We previously validated mutation scanning for BRCA1 and 2 using high-resolution melting curve analysis (HRMCA). Due to recurrent single nucleotide polymorphisms (SNPs), a considerable amount of sequencing work remains after HRMCA, as melting curves for SNPs and deleterious mutations may be similar. Here, we present a simple approach for the optimization of SNP genotyping with HRMCA using unlabeled probes. Protocols were optimized for 14 frequent SNPs in BRCA1 and 2. Two probes contained an additional mismatch to detect a rare polymorphism a few nucleotides upstream. PCR was performed in the presence of LCgreenPlus and analyzed on a Lightscanner. Genotyping assays were optimized with five wild-type, heterozygous, and homozygous mutant samples. Sensitivity and specificity of the assays were evaluated with a blind screening of 95 samples. All unlabeled probes correctly genotyped the SNPs. A 1:5 asymmetric primer ratio produced sufficient probe-strand duplexes to accurately genotype the SNP of interest. The most important parameter to optimize was the number of PCR cycles. By complementing our BRCA1/2 HRMCA with 14 unlabeled probe assays, we reduced the sequencing burden by three-fold.
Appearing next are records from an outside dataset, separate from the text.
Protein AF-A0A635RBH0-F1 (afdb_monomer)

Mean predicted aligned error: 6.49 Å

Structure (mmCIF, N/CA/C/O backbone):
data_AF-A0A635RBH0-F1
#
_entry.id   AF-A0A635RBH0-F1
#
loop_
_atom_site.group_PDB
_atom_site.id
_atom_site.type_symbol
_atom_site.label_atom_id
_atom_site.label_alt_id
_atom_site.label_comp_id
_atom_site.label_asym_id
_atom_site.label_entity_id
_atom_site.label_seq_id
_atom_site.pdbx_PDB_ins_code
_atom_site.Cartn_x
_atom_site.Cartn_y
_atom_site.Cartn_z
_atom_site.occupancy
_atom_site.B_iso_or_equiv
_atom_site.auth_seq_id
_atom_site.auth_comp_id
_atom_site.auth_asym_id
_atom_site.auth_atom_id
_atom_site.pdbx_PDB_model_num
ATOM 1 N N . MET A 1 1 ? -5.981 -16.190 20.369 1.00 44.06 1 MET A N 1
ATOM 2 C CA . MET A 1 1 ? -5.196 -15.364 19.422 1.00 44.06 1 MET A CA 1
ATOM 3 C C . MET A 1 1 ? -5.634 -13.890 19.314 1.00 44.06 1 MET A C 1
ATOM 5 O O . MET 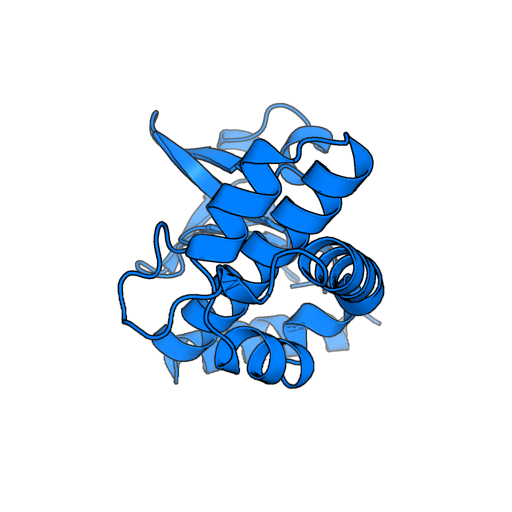A 1 1 ? -4.944 -13.153 18.635 1.00 44.06 1 MET A O 1
ATOM 9 N N . ARG A 1 2 ? -6.680 -13.398 20.010 1.00 43.31 2 ARG A N 1
ATOM 10 C CA . ARG A 1 2 ? -7.145 -11.990 19.898 1.00 43.31 2 ARG A CA 1
ATOM 11 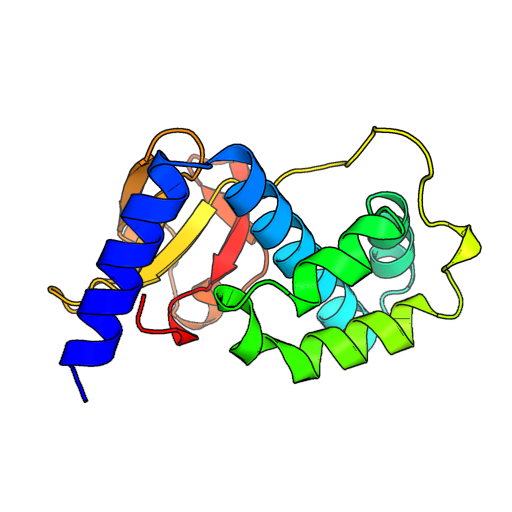C C . ARG A 1 2 ? -6.254 -10.923 20.567 1.00 43.31 2 ARG A C 1
ATOM 13 O O . ARG A 1 2 ? -6.272 -9.779 20.142 1.00 43.31 2 ARG A O 1
ATOM 20 N N . LEU A 1 3 ? -5.457 -11.287 21.576 1.00 44.53 3 LEU A N 1
ATOM 21 C CA . LEU A 1 3 ? -4.610 -10.333 22.318 1.00 44.53 3 LEU A CA 1
ATOM 22 C C . LEU A 1 3 ? -3.443 -9.766 21.485 1.00 44.53 3 LEU A C 1
ATOM 24 O O . LEU A 1 3 ? -3.016 -8.646 21.737 1.00 44.53 3 LEU A O 1
ATOM 28 N N . SER A 1 4 ? -2.962 -10.511 20.480 1.00 57.62 4 SER A N 1
ATOM 29 C CA . SER A 1 4 ? -1.877 -10.068 19.586 1.00 57.62 4 SER A CA 1
ATOM 30 C C . SER A 1 4 ? -2.301 -8.874 18.730 1.00 57.62 4 SER A C 1
ATOM 32 O O . SER A 1 4 ? -1.548 -7.921 18.582 1.00 57.62 4 SER A O 1
ATOM 34 N N . ASN A 1 5 ? -3.532 -8.910 18.223 1.00 54.75 5 ASN A N 1
ATOM 35 C CA . ASN A 1 5 ? -4.070 -7.908 17.308 1.00 54.75 5 ASN A CA 1
ATOM 36 C C . ASN A 1 5 ? -4.358 -6.584 18.031 1.00 54.75 5 ASN A C 1
ATOM 38 O O . ASN A 1 5 ? -3.998 -5.521 17.539 1.00 54.75 5 ASN A O 1
ATOM 42 N N . VAL A 1 6 ? -4.929 -6.642 19.247 1.00 58.50 6 VAL A N 1
ATOM 43 C CA . VAL A 1 6 ? -5.173 -5.441 20.076 1.00 58.50 6 VAL A CA 1
ATOM 44 C C . VAL A 1 6 ? -3.856 -4.725 20.372 1.00 58.50 6 VAL A C 1
ATOM 46 O O . VAL A 1 6 ? -3.782 -3.500 20.296 1.00 58.50 6 VAL A O 1
ATOM 49 N N . TYR A 1 7 ? -2.814 -5.495 20.694 1.00 58.91 7 TYR A N 1
ATOM 50 C CA . TYR A 1 7 ? -1.485 -4.958 20.955 1.00 58.91 7 TYR A CA 1
ATOM 51 C C . TYR A 1 7 ? -0.882 -4.316 19.701 1.00 58.91 7 TYR A C 1
ATOM 53 O O . TYR A 1 7 ? -0.368 -3.208 19.783 1.00 58.91 7 TYR A O 1
ATOM 61 N N . GLN A 1 8 ? -1.019 -4.958 18.537 1.00 63.62 8 GLN A N 1
ATOM 62 C CA . GLN A 1 8 ? -0.545 -4.423 17.258 1.00 63.62 8 GLN A CA 1
ATOM 63 C C . GLN A 1 8 ? -1.266 -3.126 16.866 1.00 63.62 8 GLN A C 1
ATOM 65 O O . GLN A 1 8 ? -0.602 -2.182 16.450 1.00 63.62 8 GLN A O 1
ATOM 70 N N . ALA A 1 9 ? -2.587 -3.033 17.052 1.00 65.12 9 ALA A N 1
ATOM 71 C CA . ALA A 1 9 ? -3.355 -1.822 16.752 1.00 65.12 9 ALA A CA 1
ATOM 72 C C . ALA A 1 9 ? -2.985 -0.656 17.682 1.00 65.12 9 ALA A C 1
ATOM 74 O O . ALA A 1 9 ? -2.739 0.460 17.224 1.00 65.12 9 ALA A O 1
ATOM 75 N N . ALA A 1 10 ? -2.874 -0.917 18.988 1.00 64.19 10 ALA A N 1
ATOM 76 C CA . ALA A 1 10 ? -2.432 0.088 19.953 1.00 64.19 10 ALA A CA 1
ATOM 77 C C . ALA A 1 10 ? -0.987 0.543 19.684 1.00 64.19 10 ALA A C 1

Our simple approach for optimization can be used as a blueprint to design genotyping assays for other genes. This is one of the largest studies reported to date and the first that presents an approach combining genotyping and mutation scanning of two large polymorphic genes.

Figures

Figure 1
Figure 1
Melting profiles of an unlabeled probe assay allowing the simultaneous identification of five distinct alleles from two BRCA1 SNPs, separated by a few bp (BRCA1 c.3113 A>G and c.3119G>A). Samples were analyzed with amplicon scanning and unlabeled probe genotyping. With the expert scanning module (left panel) only three distinct clusters can be detected. Samples with alleles heterozygous for only one of both SNPs generate similar melting curves. Furthermore, samples with alleles homozygous for rs16941 (BRCA1 c.3113 A>G) cannot be distinguished from wild-type samples. Genotyping of these samples with our unlabeled probe assay allowed simultaneous identification of all five distinct alleles by melting analysis (right panel).